## [Exercise objective]
Check each line of the entries below for the word "cellulosum", and copy out the ones that have it.

## [Exercise input]
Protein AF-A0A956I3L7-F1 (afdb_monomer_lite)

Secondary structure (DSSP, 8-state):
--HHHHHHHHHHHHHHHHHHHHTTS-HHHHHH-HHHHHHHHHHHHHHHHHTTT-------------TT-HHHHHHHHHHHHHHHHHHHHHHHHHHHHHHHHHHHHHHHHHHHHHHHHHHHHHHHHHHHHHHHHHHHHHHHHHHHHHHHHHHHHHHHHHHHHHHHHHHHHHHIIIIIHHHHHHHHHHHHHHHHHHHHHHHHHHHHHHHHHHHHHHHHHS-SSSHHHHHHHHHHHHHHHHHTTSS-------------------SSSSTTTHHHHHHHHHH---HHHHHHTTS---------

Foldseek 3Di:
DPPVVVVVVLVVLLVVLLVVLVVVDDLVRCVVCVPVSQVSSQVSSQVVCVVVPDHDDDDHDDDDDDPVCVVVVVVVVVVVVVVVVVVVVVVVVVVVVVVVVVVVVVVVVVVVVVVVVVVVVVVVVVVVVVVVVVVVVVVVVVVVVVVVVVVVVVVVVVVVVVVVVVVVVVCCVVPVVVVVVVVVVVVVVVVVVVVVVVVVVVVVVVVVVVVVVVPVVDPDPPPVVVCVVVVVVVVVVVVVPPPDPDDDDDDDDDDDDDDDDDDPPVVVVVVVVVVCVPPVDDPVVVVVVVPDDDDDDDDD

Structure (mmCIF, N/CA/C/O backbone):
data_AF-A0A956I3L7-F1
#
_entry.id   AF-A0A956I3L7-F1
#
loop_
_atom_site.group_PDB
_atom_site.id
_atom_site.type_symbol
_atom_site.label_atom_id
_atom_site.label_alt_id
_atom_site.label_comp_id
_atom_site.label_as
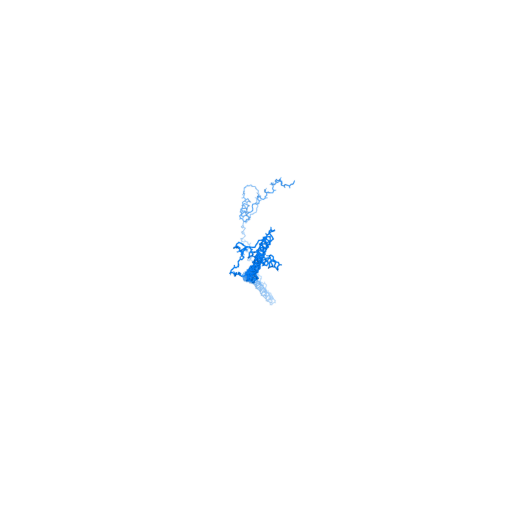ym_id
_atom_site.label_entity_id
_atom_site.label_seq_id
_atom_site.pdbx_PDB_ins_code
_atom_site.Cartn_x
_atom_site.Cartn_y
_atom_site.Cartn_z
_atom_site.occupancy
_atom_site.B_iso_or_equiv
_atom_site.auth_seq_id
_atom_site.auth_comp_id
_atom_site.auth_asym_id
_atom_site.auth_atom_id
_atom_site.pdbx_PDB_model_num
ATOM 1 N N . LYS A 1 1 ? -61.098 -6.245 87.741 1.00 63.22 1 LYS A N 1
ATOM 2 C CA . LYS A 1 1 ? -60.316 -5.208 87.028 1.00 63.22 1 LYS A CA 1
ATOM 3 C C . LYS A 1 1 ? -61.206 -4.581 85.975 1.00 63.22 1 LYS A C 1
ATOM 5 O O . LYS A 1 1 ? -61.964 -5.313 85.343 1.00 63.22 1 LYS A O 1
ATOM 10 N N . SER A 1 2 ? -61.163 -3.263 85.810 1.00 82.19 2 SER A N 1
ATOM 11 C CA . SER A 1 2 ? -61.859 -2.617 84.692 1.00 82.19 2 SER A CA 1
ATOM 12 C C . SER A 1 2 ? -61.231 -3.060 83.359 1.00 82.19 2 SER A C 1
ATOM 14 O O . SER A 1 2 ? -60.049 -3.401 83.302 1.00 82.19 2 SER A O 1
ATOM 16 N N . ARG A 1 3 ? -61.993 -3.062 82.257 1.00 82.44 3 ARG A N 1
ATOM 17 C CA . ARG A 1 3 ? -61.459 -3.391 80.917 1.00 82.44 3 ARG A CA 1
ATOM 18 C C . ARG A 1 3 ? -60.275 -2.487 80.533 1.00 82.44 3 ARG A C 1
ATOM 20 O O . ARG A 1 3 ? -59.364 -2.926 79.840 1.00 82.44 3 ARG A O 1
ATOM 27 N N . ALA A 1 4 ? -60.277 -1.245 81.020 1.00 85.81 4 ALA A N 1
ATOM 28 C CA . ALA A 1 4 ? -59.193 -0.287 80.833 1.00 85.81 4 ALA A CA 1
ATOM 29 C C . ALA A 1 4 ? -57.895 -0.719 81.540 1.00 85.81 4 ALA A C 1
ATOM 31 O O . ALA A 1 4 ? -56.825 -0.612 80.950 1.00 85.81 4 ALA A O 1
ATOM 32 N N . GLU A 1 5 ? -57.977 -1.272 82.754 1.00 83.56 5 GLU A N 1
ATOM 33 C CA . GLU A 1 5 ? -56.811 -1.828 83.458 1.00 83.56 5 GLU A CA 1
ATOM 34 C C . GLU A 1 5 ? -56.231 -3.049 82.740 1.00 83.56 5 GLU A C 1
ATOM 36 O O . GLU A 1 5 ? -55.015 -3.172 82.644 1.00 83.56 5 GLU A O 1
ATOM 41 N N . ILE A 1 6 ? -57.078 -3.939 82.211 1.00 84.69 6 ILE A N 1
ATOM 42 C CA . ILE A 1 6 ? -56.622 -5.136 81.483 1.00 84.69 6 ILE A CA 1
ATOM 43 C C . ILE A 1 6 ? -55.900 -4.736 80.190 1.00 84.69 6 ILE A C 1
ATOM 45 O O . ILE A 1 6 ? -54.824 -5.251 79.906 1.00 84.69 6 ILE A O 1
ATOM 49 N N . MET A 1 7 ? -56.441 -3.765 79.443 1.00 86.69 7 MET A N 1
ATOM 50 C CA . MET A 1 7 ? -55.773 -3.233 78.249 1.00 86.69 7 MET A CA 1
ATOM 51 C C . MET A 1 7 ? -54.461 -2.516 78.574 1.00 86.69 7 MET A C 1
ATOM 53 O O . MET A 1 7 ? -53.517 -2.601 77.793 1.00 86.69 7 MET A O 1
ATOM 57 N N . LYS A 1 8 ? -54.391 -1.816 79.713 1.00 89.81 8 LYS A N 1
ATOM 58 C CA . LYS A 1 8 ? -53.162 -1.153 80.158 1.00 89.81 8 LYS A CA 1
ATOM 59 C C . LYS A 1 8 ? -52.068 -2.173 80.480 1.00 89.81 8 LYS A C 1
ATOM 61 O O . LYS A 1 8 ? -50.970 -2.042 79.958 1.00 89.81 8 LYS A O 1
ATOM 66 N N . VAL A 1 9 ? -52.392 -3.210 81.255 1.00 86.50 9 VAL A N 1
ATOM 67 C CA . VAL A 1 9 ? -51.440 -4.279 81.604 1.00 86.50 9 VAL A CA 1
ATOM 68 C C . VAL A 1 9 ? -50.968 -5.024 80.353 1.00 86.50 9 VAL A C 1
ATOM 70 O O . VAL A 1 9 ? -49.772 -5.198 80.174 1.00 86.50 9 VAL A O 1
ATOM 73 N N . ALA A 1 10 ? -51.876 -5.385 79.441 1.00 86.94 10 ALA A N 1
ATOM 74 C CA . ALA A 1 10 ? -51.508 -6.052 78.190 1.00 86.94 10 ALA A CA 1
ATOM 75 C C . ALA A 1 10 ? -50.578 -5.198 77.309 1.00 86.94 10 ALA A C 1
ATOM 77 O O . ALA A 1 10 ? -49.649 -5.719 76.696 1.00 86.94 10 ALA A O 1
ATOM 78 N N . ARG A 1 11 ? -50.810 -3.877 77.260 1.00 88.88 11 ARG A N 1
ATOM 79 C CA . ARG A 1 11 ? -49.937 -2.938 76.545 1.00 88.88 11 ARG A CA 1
==
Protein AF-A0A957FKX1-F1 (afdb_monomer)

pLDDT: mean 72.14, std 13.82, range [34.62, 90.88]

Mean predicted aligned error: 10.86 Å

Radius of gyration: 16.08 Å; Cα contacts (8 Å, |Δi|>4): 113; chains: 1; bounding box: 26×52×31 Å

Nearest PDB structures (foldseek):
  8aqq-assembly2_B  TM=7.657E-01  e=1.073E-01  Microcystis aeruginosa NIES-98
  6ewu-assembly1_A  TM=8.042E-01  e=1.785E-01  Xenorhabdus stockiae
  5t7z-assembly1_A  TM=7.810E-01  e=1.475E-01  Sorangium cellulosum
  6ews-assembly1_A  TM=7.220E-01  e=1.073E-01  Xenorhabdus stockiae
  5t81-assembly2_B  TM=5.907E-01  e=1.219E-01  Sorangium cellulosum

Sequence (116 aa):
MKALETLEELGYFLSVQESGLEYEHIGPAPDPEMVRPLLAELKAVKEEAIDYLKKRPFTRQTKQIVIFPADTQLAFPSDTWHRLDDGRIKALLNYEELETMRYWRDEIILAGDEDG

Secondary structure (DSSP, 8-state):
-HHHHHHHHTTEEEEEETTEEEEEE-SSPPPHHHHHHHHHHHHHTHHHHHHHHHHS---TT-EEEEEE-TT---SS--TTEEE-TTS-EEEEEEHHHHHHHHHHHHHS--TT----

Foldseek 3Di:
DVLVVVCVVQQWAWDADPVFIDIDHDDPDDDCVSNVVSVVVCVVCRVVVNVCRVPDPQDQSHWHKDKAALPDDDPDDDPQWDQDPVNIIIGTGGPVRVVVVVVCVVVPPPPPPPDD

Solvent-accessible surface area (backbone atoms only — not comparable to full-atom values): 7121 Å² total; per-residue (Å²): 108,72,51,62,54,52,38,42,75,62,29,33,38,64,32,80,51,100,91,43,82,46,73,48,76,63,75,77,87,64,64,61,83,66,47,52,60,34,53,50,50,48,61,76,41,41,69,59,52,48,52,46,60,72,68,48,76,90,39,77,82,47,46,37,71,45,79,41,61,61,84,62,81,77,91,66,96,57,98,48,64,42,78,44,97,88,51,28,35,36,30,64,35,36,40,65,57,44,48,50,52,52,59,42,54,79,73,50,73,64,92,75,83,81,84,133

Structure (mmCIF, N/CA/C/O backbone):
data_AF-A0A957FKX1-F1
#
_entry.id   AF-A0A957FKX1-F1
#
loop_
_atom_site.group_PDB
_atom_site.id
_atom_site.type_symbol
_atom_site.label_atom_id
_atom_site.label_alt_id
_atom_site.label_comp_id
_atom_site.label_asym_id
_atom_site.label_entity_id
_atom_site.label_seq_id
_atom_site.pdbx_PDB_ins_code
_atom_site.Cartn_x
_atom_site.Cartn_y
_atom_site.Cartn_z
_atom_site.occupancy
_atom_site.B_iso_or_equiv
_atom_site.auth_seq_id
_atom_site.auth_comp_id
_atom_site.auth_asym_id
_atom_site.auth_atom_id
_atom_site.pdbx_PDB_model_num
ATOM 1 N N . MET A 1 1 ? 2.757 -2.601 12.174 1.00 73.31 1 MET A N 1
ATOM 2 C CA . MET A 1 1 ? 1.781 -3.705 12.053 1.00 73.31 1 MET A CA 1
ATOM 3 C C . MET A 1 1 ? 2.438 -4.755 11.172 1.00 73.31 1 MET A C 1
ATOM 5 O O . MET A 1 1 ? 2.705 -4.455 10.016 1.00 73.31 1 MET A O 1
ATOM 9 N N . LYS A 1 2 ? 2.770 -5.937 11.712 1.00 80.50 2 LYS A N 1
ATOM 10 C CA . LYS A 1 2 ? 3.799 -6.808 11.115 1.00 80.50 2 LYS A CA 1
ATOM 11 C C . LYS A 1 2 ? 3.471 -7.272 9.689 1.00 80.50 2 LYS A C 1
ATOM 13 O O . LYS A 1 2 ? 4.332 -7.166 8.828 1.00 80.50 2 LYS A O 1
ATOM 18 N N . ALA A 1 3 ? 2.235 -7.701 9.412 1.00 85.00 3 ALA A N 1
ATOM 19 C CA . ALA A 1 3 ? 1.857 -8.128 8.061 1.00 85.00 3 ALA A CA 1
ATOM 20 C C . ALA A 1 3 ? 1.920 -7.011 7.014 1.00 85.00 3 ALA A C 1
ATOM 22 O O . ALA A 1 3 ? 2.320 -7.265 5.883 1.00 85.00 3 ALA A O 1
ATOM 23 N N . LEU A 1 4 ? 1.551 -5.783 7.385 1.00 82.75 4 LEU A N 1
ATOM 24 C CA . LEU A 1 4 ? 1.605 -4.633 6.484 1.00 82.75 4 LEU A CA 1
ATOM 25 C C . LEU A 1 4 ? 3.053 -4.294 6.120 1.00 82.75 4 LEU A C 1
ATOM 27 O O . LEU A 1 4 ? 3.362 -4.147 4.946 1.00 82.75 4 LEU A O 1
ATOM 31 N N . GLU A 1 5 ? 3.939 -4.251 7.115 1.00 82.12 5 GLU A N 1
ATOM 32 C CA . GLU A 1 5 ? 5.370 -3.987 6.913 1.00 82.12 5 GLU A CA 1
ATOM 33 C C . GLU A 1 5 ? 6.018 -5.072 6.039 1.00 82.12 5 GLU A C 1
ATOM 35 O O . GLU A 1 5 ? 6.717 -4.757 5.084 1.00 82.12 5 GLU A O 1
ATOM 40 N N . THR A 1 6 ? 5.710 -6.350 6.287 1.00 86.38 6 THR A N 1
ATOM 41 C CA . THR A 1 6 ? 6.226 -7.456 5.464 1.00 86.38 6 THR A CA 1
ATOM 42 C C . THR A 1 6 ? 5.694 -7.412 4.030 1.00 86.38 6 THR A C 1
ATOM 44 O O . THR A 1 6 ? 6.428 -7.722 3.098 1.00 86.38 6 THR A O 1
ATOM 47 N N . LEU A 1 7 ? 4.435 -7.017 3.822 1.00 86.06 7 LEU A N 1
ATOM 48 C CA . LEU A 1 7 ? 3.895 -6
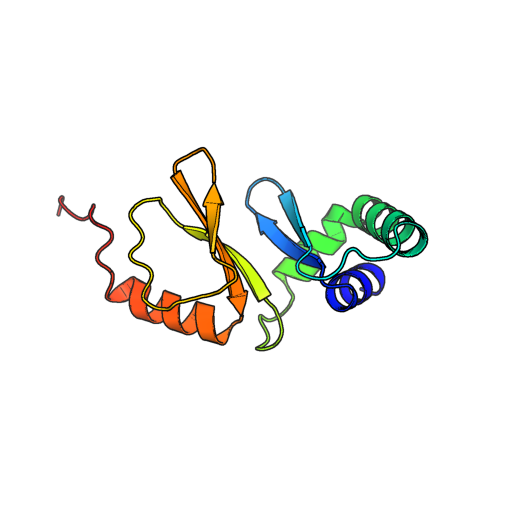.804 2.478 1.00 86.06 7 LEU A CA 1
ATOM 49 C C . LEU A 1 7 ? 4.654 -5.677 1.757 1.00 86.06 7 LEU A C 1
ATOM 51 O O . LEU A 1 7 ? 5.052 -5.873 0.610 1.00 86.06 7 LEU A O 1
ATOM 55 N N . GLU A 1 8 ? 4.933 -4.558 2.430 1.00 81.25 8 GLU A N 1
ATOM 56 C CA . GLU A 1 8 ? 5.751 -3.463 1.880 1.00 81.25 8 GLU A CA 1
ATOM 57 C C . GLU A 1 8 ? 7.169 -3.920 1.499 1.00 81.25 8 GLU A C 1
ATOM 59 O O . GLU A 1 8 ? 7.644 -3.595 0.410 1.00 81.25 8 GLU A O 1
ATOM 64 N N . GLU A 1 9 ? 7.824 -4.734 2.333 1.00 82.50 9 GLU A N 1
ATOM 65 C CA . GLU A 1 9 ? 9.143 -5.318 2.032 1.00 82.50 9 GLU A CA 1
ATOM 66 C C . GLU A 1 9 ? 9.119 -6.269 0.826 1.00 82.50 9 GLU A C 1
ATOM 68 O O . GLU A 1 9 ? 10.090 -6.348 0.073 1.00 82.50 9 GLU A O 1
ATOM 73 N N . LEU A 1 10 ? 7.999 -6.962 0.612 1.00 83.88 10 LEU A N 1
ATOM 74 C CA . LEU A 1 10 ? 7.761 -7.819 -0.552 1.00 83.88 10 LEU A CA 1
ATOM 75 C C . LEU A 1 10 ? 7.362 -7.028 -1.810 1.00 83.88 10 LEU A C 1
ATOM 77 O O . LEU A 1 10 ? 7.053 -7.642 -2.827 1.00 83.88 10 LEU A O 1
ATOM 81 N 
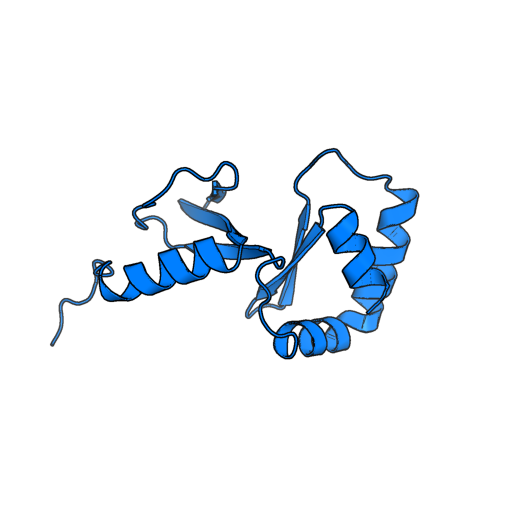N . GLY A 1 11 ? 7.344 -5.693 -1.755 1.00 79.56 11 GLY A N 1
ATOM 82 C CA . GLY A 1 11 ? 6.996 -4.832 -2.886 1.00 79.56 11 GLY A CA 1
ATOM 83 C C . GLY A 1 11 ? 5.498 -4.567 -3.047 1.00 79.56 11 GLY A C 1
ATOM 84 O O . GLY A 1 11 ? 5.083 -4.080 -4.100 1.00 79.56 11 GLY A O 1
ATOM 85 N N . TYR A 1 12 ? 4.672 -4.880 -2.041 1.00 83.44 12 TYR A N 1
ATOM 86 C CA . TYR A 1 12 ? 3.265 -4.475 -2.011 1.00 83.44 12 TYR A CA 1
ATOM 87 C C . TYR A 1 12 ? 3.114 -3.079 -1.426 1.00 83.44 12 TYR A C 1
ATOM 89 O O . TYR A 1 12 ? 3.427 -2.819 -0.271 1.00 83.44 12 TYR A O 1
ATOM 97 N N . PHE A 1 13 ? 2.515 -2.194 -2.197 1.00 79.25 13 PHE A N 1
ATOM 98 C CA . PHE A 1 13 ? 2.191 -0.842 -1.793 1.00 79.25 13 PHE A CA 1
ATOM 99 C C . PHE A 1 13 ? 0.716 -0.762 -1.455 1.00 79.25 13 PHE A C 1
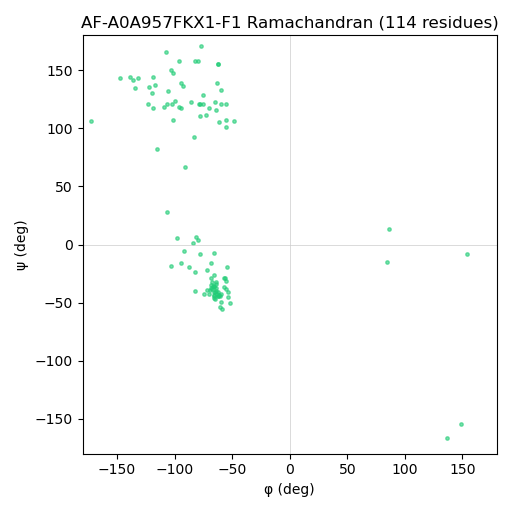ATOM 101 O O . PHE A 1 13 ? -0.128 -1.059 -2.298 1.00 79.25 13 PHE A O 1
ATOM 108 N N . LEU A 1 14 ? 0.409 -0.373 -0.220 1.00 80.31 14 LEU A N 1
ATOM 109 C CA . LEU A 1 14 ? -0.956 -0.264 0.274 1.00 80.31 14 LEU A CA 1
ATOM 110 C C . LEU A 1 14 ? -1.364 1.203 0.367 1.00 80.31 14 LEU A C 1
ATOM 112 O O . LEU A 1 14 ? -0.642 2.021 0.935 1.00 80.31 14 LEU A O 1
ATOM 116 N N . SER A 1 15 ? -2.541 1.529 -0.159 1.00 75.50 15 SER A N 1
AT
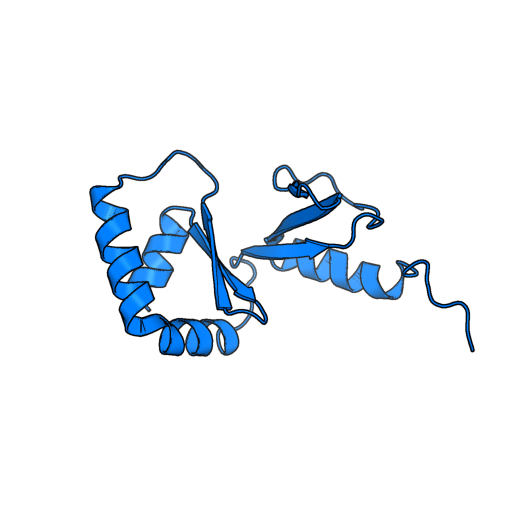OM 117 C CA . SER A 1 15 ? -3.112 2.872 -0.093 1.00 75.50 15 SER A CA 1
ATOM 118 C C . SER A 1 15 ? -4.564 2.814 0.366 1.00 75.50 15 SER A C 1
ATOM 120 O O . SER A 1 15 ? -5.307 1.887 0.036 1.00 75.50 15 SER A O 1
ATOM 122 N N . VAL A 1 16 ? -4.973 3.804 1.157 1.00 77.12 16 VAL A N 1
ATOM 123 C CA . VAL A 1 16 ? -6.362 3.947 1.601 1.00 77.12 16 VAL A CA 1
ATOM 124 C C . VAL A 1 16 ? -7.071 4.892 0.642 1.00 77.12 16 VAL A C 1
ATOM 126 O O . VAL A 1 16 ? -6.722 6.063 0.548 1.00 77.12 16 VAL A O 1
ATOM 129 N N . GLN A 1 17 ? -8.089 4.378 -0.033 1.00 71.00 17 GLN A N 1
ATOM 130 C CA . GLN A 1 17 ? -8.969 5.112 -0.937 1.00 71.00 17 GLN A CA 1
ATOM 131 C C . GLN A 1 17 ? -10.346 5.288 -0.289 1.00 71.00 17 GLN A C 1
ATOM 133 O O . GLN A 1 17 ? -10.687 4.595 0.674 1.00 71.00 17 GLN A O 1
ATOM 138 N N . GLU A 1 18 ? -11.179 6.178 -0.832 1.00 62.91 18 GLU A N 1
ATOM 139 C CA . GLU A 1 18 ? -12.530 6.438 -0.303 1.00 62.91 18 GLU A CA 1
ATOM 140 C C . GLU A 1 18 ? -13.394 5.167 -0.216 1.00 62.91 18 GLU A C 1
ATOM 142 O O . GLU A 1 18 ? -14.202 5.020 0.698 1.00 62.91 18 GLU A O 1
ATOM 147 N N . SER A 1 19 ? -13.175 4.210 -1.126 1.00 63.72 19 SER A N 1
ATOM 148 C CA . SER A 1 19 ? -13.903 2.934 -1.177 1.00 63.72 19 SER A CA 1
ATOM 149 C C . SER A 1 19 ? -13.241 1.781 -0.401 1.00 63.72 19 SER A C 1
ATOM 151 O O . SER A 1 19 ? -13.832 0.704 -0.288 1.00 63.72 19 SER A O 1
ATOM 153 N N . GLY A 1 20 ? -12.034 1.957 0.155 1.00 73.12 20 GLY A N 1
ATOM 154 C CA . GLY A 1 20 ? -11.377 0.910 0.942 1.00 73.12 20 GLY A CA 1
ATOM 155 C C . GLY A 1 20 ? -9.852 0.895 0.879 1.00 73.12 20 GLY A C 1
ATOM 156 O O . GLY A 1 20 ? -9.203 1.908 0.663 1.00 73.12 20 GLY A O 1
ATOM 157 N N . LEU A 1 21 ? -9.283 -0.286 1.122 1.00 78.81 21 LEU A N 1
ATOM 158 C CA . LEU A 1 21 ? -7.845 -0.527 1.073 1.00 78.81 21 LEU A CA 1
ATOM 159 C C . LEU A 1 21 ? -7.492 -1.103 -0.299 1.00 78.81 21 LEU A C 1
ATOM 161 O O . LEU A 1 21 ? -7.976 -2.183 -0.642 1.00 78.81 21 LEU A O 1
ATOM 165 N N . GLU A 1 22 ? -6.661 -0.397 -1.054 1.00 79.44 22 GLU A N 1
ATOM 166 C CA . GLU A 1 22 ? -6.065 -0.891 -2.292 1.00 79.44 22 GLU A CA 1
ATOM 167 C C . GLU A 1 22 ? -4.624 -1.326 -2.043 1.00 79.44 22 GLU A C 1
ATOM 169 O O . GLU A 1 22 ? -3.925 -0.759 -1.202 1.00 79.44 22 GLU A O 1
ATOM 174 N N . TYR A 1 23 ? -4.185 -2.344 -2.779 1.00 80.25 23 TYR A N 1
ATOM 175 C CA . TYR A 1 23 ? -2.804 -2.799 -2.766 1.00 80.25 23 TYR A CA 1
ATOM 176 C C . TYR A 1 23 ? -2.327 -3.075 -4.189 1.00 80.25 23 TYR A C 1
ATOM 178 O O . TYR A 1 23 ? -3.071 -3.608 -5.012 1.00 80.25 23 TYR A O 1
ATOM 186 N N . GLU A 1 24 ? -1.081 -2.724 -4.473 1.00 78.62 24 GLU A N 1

## [Completed task]
  5t7z-assembly1_A  TM=7.810E-01  e=1.475E-01  Sorangium cellulosum
  5t81-assembly2_B  TM=5.907E-01  e=1.219E-01  Sorangium cellulosum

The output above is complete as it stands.